Find the string "Radius" in the records. Copy every line it appears in.

Records from a data source
-*-*-

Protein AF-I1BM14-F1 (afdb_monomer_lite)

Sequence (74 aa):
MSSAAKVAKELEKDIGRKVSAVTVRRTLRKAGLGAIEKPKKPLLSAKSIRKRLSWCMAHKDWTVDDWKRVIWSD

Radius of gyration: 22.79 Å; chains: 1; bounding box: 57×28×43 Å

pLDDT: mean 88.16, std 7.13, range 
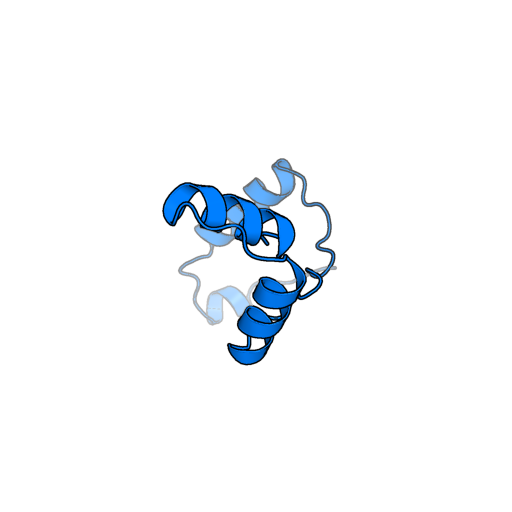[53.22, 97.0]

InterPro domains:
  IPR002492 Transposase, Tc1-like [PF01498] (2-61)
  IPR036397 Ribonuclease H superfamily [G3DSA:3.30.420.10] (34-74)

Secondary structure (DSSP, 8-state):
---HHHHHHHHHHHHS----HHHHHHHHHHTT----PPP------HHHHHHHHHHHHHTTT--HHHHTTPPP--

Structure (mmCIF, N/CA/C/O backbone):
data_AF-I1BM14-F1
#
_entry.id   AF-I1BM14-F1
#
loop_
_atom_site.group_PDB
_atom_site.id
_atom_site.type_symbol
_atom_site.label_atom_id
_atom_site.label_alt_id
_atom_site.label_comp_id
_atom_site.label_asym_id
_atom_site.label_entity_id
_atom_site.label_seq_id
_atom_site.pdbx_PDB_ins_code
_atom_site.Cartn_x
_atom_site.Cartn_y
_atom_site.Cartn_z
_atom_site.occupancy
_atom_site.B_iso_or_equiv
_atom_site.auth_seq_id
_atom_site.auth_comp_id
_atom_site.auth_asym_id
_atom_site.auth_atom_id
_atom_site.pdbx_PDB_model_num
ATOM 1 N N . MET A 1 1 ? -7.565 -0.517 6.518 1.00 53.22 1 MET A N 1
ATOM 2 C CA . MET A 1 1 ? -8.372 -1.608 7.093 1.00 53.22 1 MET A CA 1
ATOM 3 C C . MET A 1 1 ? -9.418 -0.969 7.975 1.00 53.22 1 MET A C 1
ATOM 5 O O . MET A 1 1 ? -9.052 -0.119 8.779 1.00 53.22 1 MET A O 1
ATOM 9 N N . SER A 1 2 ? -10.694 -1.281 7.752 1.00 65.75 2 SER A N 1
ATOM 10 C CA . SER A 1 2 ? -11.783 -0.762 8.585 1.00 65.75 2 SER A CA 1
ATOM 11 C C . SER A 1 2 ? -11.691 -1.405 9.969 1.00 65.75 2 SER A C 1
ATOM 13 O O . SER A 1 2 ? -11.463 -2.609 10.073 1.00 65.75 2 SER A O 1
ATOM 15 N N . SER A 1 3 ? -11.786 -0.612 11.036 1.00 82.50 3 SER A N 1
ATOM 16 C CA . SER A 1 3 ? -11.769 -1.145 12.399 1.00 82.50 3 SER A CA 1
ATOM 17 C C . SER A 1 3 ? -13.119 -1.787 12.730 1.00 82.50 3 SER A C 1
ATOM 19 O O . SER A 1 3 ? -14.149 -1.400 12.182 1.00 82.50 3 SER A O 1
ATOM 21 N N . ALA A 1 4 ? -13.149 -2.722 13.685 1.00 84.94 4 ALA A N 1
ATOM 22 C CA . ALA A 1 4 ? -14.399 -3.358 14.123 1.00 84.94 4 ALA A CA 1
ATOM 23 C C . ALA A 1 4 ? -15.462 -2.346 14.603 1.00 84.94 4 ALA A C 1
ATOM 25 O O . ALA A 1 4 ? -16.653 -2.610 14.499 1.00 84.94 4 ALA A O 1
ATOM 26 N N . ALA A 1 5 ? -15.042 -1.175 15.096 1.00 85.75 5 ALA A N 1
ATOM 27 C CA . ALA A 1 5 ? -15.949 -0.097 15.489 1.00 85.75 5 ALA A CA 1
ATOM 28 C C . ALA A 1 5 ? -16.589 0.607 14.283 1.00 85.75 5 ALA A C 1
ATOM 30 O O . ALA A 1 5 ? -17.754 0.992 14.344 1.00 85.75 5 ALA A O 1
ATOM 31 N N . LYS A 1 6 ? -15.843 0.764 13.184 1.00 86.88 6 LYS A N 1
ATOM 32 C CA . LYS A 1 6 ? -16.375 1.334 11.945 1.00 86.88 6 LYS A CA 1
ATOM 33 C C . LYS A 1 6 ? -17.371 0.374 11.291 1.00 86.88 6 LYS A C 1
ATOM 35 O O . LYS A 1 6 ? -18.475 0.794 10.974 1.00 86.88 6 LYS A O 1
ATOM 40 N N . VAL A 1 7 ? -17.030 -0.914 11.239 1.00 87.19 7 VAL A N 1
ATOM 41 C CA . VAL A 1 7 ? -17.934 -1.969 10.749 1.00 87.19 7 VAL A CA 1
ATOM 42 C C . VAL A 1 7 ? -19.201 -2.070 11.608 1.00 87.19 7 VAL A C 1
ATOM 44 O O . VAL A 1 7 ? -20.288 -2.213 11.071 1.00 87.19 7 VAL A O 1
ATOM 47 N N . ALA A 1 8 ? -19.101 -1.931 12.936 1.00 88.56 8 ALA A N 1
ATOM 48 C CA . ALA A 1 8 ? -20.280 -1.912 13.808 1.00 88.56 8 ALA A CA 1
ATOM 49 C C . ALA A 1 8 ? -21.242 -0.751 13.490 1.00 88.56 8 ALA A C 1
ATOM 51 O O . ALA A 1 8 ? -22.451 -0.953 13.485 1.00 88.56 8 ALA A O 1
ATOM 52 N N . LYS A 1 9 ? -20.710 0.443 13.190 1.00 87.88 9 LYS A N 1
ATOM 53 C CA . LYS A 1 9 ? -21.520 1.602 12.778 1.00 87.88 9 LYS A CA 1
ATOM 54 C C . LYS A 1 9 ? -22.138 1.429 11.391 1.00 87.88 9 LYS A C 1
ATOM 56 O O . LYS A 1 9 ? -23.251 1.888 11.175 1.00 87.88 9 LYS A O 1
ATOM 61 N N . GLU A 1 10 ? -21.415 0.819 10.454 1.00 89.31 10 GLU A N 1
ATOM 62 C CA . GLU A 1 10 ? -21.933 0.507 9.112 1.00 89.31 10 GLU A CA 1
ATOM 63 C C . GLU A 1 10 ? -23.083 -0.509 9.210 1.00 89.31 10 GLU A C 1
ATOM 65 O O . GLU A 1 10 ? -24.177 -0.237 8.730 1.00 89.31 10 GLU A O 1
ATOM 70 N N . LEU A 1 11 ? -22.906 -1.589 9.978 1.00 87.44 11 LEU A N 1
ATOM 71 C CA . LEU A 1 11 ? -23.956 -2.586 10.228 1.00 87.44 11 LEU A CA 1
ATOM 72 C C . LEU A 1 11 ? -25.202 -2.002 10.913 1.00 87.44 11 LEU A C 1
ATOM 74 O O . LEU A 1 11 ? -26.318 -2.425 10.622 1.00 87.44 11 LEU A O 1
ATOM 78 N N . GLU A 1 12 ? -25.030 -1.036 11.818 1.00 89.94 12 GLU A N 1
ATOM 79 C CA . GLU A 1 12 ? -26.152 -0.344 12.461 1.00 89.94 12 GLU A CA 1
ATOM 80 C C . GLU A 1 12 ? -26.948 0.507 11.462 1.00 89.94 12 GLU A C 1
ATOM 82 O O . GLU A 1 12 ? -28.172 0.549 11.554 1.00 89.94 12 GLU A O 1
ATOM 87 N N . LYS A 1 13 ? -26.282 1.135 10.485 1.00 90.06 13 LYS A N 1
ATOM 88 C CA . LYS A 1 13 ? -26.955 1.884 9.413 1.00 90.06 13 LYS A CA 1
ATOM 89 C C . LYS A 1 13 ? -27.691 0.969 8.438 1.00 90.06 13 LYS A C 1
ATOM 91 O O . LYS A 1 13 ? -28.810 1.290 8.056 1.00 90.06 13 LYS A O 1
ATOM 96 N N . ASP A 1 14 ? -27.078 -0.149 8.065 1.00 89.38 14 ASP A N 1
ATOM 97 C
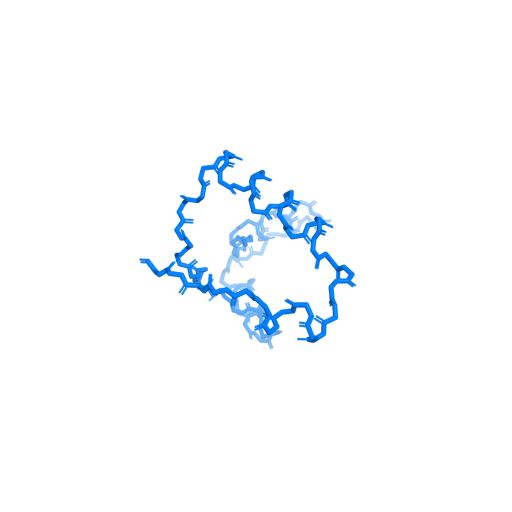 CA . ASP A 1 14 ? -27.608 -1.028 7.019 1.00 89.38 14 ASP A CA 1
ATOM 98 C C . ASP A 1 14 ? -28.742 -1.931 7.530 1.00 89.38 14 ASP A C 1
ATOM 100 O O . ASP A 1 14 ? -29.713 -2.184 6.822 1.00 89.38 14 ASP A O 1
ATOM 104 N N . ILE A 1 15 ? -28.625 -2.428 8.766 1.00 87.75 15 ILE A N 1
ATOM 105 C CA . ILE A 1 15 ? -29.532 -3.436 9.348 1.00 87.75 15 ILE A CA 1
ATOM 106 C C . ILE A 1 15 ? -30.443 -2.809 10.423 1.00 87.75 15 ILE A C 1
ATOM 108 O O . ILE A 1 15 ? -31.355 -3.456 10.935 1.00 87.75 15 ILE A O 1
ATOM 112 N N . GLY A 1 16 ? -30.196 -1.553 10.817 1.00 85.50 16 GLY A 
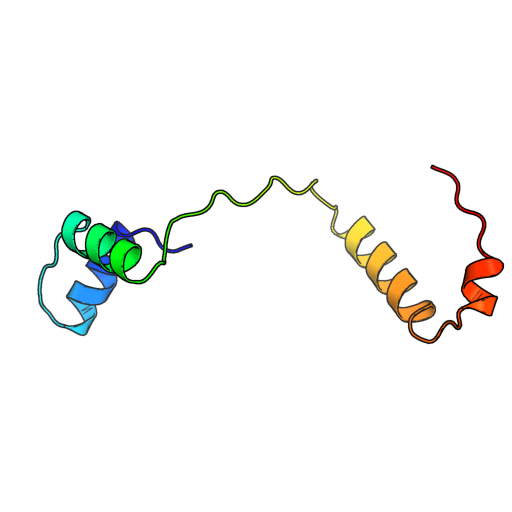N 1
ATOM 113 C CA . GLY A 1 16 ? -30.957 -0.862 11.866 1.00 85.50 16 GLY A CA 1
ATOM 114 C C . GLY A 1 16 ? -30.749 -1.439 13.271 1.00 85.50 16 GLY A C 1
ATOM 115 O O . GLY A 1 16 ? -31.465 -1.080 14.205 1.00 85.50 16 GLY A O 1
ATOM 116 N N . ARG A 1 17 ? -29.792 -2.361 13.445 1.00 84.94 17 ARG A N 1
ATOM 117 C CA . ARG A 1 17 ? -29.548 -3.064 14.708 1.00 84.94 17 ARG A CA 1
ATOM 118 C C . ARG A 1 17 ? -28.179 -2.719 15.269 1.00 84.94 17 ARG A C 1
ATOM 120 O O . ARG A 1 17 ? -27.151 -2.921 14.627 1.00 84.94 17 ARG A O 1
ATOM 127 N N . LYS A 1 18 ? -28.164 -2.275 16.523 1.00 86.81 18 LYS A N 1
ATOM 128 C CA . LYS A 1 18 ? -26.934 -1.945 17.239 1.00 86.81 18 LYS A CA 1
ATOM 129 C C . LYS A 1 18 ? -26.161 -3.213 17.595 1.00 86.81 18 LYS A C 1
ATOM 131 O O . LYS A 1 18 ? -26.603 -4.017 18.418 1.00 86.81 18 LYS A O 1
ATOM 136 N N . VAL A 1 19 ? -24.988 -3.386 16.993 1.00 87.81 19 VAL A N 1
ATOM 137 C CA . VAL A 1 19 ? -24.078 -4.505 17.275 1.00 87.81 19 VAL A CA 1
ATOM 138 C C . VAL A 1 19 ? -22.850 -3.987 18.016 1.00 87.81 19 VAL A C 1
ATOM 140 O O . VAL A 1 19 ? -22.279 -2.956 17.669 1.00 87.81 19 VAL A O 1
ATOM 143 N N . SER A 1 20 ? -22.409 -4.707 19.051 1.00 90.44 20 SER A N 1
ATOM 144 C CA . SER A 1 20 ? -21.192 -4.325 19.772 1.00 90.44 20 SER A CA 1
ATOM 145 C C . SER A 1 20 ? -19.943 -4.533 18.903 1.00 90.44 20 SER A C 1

-*-*-

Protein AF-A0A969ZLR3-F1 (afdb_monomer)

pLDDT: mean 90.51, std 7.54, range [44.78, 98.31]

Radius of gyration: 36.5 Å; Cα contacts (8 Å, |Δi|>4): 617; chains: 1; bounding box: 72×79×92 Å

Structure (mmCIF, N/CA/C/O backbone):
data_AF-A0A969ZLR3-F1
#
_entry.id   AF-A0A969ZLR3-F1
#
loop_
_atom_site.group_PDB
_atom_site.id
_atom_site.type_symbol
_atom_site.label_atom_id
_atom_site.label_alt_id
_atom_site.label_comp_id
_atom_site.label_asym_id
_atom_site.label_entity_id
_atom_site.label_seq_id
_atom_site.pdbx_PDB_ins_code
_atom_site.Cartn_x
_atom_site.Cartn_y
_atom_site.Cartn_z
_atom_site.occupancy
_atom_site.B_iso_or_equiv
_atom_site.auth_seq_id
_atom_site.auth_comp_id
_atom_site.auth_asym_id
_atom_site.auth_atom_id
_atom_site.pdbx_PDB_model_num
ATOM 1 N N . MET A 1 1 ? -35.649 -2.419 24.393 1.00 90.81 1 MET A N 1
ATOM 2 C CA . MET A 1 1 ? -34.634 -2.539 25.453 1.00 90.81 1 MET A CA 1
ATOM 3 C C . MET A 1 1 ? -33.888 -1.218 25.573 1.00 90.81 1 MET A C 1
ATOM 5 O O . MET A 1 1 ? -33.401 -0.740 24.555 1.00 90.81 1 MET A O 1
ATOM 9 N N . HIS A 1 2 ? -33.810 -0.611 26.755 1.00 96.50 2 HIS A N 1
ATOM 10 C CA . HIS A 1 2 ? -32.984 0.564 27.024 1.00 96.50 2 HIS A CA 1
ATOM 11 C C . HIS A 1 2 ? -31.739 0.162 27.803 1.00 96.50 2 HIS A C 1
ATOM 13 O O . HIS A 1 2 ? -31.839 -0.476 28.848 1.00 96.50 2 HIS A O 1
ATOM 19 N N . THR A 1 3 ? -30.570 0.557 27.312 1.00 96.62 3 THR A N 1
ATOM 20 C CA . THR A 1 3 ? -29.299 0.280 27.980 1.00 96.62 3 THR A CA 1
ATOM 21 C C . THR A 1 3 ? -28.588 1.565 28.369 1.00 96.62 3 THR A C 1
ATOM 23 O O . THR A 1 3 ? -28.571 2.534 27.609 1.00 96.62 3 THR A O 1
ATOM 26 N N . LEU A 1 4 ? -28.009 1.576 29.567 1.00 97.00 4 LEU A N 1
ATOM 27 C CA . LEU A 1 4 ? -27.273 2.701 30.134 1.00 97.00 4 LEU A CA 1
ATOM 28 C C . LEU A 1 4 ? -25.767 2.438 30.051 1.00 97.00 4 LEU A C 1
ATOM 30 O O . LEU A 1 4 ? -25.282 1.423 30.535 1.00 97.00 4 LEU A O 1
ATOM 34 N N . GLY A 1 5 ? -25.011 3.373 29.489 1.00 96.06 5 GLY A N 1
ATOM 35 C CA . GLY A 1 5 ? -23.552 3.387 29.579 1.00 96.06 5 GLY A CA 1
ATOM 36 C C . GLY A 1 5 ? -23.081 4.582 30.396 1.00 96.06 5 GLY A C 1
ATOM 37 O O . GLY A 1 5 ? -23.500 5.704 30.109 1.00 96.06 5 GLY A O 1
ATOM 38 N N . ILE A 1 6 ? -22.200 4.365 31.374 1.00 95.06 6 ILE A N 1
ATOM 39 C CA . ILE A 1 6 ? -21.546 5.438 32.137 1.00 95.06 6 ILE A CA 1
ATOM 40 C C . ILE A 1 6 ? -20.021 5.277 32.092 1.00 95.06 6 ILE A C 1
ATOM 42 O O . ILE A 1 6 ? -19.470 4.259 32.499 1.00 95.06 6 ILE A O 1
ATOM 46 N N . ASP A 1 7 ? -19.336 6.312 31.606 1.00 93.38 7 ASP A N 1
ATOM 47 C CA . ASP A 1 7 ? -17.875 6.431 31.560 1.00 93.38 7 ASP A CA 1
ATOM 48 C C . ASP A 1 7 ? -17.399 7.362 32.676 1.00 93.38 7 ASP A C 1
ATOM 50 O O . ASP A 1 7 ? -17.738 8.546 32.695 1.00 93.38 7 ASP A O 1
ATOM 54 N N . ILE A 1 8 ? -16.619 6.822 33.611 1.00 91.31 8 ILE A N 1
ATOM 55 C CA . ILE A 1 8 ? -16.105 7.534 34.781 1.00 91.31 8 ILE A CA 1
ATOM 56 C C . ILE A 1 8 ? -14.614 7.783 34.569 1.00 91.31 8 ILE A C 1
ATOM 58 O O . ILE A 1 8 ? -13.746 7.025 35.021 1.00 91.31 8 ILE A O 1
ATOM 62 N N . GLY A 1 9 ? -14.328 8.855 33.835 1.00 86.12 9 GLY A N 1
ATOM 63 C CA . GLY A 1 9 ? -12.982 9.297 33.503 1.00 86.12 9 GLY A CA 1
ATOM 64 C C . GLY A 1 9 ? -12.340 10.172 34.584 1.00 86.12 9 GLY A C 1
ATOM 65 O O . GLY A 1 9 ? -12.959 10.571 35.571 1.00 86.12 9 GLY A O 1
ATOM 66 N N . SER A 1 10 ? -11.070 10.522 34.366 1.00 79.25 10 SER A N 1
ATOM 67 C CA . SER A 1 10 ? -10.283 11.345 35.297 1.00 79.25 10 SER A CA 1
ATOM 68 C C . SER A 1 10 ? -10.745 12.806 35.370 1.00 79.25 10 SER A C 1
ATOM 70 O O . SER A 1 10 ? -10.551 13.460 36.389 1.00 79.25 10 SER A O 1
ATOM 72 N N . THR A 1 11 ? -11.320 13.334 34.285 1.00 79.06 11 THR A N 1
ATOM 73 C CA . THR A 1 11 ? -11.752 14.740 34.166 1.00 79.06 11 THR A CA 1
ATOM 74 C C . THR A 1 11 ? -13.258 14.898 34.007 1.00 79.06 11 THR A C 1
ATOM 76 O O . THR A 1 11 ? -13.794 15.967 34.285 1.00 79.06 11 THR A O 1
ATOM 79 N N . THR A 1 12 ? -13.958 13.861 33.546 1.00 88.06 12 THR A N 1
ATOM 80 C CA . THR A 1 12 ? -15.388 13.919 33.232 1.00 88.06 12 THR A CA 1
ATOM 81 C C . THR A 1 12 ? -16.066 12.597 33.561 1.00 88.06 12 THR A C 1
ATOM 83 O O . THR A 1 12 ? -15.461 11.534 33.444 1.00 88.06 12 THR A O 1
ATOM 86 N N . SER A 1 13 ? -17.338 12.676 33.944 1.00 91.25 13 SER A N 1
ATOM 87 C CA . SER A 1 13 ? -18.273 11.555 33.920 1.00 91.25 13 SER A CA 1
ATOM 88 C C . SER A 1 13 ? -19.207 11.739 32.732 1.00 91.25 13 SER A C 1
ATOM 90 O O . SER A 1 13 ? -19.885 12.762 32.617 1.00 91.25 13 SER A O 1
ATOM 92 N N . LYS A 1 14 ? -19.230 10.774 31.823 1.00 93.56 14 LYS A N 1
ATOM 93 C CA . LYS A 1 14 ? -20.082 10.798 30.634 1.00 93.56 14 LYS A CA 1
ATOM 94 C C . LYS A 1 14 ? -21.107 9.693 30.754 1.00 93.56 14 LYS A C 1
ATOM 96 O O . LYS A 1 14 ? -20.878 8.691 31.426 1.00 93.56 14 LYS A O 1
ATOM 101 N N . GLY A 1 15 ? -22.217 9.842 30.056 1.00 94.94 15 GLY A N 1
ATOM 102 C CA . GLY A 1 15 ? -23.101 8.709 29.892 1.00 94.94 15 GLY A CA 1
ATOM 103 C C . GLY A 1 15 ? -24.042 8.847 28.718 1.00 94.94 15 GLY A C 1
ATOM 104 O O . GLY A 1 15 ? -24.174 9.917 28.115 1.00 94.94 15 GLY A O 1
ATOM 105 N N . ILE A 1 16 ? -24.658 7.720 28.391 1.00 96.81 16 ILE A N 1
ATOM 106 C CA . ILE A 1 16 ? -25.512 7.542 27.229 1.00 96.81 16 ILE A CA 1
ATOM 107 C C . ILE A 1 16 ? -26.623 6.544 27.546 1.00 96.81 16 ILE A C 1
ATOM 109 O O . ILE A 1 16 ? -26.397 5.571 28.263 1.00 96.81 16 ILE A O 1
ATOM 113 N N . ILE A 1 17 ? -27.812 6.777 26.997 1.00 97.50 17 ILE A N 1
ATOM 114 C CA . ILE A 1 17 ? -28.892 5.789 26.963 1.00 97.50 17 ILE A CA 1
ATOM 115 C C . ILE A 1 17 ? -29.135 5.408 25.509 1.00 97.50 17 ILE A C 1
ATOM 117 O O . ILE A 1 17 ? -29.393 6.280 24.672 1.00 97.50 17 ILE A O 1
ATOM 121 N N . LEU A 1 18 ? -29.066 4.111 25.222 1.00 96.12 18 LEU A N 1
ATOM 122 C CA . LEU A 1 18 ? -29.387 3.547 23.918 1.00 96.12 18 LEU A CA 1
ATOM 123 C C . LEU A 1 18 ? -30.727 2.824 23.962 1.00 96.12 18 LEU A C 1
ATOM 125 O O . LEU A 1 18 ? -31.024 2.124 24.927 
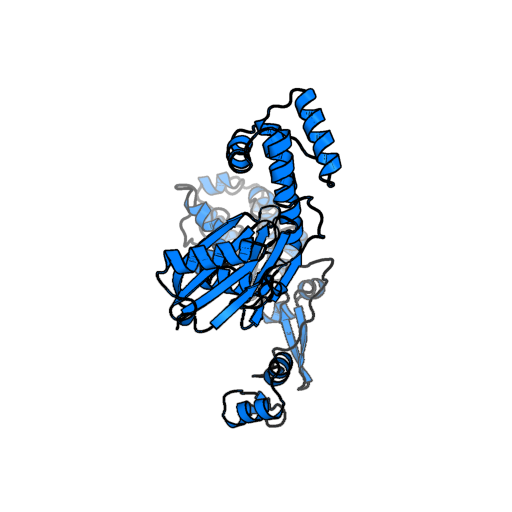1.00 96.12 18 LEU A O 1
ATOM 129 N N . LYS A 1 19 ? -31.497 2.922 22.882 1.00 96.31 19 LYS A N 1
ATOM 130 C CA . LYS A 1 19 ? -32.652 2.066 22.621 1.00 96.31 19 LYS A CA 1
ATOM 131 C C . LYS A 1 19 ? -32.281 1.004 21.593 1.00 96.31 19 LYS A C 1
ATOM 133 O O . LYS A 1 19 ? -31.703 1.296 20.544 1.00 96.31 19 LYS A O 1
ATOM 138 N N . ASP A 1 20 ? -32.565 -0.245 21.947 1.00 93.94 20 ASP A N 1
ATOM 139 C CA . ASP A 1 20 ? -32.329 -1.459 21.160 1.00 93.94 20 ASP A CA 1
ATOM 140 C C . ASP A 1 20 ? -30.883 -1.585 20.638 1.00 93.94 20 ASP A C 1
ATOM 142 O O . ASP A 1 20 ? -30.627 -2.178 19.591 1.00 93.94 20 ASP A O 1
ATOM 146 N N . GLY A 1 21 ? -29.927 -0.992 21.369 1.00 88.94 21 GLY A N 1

-*-*-

* Response area:
Radius of gyration: 22.79 Å; chains: 1; bounding box: 57×28×43 Å
Radius of gyration: 36.5 Å; Cα contacts (8 Å, |Δi|>4): 617; chains: 1; bounding box: 72×79×92 Å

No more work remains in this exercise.